Task goal
Return, word for word, the lines of the listing below from the one with "ATOM 183 C C" through the one with "ATOM 188 N N", and no other lines.

Records for this exercise
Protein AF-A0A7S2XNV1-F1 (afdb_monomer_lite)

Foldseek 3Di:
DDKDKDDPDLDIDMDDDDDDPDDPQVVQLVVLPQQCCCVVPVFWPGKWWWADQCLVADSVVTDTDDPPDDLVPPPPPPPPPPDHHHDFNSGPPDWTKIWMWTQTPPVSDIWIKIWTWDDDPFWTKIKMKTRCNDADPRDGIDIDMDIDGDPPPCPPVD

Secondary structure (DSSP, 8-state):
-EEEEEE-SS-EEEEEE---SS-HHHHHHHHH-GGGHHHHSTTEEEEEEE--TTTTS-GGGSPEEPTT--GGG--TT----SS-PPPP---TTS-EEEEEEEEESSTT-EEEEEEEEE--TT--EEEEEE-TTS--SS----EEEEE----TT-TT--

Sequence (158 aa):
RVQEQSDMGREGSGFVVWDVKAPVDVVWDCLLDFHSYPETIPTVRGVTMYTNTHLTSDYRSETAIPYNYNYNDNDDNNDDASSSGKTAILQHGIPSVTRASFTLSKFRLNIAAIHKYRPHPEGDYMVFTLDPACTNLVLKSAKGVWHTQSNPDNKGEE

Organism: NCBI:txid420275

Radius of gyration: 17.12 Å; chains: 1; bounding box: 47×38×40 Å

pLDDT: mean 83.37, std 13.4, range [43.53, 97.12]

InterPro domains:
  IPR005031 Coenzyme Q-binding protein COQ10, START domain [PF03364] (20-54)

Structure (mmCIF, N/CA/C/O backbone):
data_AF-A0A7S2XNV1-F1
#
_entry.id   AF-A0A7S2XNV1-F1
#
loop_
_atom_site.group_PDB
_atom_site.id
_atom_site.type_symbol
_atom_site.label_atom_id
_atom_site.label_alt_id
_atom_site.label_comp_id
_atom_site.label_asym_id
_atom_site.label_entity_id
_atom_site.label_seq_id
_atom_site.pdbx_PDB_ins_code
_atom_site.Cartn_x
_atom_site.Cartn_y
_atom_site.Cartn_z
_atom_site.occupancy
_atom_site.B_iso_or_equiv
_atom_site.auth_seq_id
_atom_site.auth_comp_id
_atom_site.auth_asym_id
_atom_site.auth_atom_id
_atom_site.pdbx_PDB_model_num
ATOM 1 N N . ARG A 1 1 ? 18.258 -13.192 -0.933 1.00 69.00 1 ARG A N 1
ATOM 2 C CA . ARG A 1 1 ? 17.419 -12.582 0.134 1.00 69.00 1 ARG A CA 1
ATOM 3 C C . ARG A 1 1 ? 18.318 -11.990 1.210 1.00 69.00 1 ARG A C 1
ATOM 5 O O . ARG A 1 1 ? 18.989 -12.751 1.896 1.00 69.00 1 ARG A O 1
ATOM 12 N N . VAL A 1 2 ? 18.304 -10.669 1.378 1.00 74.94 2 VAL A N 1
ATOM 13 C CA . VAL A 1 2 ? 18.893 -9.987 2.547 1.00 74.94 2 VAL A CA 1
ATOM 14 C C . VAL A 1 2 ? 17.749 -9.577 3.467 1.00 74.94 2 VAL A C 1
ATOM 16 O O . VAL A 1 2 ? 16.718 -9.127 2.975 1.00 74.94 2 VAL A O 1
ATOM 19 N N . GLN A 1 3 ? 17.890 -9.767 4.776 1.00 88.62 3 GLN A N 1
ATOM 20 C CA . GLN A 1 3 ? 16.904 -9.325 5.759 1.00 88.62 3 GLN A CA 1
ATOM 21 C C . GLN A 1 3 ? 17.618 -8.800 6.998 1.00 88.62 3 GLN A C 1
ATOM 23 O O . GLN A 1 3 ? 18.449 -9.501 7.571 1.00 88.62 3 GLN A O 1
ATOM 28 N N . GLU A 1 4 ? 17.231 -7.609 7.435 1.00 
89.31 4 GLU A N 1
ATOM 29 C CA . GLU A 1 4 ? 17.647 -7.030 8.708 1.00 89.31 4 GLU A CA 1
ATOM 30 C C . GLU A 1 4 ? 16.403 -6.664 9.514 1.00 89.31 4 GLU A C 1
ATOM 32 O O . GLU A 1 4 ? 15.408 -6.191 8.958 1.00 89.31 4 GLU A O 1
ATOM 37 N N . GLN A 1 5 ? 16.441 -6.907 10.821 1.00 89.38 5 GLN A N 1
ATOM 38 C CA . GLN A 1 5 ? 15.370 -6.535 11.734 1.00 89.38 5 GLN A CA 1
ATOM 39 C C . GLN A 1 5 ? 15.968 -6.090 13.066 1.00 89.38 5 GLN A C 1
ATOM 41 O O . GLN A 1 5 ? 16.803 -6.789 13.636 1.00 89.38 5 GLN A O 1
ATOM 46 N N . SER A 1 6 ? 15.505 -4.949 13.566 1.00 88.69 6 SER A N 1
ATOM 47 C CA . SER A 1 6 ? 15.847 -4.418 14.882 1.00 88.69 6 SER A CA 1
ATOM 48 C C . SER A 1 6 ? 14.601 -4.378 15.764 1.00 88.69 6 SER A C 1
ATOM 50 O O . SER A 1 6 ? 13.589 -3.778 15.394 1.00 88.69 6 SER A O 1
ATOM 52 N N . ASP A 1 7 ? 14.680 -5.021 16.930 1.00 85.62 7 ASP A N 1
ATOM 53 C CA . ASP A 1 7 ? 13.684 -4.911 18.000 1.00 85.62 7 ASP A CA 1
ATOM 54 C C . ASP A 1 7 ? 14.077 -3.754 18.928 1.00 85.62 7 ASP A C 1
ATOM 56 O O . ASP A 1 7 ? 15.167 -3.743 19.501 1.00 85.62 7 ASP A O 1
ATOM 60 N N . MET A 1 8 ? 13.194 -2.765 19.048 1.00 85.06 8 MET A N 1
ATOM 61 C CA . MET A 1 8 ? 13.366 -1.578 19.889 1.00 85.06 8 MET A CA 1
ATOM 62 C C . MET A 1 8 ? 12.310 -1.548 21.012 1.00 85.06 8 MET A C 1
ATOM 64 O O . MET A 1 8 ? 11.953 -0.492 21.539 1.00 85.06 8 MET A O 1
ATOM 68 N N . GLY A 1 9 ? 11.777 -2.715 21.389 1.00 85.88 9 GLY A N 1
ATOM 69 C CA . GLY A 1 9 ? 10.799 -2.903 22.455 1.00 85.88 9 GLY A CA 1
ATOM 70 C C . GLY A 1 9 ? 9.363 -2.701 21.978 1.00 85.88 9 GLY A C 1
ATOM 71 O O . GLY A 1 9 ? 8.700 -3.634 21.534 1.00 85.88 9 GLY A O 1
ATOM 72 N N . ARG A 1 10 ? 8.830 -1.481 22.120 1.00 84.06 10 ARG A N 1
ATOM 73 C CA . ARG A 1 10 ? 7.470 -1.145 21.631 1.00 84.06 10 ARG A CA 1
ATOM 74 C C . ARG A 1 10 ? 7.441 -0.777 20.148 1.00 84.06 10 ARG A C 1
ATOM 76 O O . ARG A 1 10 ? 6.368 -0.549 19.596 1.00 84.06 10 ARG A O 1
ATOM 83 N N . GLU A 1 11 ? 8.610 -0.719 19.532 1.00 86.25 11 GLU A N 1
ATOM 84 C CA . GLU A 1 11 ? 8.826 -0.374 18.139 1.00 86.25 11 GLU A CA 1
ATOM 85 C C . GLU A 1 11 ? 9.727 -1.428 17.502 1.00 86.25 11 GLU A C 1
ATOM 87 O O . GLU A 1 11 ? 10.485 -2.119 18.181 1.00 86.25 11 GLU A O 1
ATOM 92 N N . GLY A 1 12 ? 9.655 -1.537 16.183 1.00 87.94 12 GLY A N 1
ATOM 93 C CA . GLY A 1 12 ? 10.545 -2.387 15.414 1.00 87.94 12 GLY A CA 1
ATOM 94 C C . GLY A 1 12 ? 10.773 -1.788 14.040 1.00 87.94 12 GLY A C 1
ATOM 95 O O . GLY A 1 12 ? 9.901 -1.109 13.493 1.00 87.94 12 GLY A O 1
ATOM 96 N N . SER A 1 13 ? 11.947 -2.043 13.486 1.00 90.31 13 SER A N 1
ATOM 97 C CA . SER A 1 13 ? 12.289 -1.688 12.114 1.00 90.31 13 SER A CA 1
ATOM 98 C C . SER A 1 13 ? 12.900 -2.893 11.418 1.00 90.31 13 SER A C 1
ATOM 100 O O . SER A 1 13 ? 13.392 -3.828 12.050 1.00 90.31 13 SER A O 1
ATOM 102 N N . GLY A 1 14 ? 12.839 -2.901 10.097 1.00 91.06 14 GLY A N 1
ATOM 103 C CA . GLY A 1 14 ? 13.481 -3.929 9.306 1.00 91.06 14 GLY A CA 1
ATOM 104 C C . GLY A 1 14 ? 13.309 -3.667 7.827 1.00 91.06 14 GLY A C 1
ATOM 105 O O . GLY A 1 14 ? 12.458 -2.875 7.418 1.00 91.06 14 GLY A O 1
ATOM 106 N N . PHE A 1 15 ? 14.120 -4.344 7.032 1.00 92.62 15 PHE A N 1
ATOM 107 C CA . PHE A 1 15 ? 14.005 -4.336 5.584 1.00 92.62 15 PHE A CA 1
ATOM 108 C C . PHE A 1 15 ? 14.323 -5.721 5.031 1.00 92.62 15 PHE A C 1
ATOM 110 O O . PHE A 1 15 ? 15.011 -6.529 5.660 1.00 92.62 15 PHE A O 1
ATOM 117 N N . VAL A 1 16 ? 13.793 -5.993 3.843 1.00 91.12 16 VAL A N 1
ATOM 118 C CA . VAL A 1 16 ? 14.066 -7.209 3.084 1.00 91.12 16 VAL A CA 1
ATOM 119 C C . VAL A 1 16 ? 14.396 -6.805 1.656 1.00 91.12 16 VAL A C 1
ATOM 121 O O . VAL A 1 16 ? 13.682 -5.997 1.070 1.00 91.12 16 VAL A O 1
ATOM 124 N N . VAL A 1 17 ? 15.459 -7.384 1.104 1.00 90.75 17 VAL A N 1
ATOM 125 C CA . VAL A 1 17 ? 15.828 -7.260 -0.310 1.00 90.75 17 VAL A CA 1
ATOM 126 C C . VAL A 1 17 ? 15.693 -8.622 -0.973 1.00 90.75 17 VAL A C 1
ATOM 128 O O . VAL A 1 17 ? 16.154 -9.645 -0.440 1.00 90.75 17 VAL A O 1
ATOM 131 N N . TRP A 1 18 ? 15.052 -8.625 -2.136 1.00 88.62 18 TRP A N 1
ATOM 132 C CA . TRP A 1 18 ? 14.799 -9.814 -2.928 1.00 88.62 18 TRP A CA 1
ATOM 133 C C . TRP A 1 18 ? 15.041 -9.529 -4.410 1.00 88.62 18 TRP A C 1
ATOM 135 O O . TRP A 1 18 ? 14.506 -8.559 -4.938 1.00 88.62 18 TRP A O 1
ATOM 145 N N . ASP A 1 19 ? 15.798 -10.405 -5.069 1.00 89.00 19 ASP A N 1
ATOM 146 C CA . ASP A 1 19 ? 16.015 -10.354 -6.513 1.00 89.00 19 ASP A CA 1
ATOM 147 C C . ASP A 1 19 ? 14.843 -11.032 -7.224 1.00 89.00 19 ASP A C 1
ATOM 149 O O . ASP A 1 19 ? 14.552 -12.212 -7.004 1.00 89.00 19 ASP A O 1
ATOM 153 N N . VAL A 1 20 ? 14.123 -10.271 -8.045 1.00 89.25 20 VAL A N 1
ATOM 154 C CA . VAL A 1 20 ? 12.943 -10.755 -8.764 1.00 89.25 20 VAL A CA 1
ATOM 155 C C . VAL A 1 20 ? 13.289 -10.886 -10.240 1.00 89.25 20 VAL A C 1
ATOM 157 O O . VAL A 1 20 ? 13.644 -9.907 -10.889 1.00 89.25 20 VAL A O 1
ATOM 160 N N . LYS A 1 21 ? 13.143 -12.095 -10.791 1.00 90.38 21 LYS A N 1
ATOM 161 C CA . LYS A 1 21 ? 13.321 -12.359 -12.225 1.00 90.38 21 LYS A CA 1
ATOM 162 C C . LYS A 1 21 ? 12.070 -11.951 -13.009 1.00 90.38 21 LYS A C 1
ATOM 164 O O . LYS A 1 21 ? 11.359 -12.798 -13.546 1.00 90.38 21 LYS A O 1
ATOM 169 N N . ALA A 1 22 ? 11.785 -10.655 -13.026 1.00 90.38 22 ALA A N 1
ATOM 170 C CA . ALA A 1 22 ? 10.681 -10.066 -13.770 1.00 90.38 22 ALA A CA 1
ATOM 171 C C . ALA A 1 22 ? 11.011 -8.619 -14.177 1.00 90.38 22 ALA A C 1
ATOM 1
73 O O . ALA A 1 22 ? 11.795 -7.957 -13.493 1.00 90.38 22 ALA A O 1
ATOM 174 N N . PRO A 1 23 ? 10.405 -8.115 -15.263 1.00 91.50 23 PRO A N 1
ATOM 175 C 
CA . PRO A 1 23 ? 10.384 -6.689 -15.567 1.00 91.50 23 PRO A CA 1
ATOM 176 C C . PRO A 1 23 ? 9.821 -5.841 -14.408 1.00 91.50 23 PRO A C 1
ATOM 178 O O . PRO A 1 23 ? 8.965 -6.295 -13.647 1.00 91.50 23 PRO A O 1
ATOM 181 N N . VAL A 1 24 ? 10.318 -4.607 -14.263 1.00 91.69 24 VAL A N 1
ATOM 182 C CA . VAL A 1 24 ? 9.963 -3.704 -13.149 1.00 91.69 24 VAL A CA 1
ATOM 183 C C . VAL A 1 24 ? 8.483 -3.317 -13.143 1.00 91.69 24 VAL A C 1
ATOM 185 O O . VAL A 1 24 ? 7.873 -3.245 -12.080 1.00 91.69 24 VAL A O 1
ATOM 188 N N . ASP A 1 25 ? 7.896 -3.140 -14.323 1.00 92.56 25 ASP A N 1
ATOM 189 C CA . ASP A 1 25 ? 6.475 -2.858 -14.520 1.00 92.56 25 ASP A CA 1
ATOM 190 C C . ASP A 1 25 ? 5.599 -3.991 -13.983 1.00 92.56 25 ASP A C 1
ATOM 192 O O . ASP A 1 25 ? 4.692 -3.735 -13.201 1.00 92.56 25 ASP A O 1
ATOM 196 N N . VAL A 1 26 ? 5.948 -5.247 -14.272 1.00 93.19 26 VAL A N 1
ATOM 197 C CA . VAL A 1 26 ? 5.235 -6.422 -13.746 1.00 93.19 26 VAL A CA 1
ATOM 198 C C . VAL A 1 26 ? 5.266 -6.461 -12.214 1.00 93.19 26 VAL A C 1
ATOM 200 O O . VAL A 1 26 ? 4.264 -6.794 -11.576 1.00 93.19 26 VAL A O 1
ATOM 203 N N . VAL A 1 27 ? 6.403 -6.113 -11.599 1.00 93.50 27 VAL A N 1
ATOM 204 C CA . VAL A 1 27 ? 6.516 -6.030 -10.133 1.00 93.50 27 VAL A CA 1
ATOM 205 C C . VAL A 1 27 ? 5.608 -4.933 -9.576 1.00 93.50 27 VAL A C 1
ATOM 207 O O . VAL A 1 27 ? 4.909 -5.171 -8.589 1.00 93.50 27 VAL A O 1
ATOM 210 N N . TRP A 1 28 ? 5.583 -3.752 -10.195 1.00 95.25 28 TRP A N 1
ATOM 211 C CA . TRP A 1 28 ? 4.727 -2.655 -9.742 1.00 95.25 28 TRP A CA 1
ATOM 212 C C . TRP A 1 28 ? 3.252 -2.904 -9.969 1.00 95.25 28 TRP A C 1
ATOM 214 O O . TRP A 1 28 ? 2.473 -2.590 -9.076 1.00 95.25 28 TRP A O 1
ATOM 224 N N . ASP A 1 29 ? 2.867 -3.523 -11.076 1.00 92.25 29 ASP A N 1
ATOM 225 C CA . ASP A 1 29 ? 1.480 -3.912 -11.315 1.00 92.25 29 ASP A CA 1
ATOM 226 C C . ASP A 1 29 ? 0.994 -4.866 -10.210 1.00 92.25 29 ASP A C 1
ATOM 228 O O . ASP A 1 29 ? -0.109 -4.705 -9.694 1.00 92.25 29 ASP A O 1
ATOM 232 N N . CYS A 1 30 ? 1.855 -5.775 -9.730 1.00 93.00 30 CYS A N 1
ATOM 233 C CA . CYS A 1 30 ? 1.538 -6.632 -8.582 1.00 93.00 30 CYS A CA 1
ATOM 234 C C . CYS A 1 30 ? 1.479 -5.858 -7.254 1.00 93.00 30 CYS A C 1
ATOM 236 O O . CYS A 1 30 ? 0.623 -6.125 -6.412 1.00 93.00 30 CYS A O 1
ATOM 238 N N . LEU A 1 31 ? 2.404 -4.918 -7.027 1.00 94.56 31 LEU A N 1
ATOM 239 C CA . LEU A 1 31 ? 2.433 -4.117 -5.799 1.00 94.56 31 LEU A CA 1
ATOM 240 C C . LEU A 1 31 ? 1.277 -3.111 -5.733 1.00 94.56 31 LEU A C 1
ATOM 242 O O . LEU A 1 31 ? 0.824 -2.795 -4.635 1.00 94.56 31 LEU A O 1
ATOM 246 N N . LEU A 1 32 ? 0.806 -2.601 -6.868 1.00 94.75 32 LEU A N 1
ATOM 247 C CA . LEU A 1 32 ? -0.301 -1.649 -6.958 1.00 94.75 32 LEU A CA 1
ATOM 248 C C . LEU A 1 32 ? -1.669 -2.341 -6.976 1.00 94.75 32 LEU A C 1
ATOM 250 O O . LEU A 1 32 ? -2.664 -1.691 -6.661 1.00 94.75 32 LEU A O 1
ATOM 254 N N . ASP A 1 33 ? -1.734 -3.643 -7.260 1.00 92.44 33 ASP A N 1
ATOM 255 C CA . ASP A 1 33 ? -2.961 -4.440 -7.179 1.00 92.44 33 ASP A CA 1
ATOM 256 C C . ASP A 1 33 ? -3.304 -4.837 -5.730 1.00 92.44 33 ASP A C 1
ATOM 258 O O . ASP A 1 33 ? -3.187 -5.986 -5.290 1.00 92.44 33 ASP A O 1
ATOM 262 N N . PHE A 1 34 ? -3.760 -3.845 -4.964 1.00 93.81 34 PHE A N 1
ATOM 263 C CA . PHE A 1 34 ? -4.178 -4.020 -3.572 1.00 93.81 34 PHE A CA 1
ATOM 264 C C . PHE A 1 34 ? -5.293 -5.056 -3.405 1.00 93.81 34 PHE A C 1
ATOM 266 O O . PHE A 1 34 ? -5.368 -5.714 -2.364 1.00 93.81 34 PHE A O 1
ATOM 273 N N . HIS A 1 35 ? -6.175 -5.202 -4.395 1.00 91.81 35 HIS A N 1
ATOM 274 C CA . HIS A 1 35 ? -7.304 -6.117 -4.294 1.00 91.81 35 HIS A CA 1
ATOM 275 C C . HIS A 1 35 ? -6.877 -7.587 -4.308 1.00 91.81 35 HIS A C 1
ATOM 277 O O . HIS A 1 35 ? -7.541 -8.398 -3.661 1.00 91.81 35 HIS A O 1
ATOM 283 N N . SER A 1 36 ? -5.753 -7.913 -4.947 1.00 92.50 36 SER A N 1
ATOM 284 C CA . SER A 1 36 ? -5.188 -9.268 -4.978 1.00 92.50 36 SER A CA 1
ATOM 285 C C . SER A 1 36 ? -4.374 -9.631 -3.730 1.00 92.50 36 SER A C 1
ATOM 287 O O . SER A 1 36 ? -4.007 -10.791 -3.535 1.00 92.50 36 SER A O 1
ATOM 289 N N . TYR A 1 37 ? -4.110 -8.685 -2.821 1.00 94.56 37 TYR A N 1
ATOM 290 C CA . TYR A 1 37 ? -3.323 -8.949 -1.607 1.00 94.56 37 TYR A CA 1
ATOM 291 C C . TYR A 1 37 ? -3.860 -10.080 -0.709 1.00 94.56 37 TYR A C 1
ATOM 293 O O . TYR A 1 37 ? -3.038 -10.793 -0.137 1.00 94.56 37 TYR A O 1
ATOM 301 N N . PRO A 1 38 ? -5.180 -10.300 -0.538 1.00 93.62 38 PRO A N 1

Exercise result
ATOM 183 C C . VAL A 1 24 ? 8.483 -3.317 -13.143 1.00 91.69 24 VAL A C 1
ATOM 185 O O . VAL A 1 24 ? 7.873 -3.245 -12.080 1.00 91.69 24 VAL A O 1
ATOM 188 N N . ASP A 1 25 ? 7.896 -3.140 -14.323 1.00 92.56 25 ASP A N 1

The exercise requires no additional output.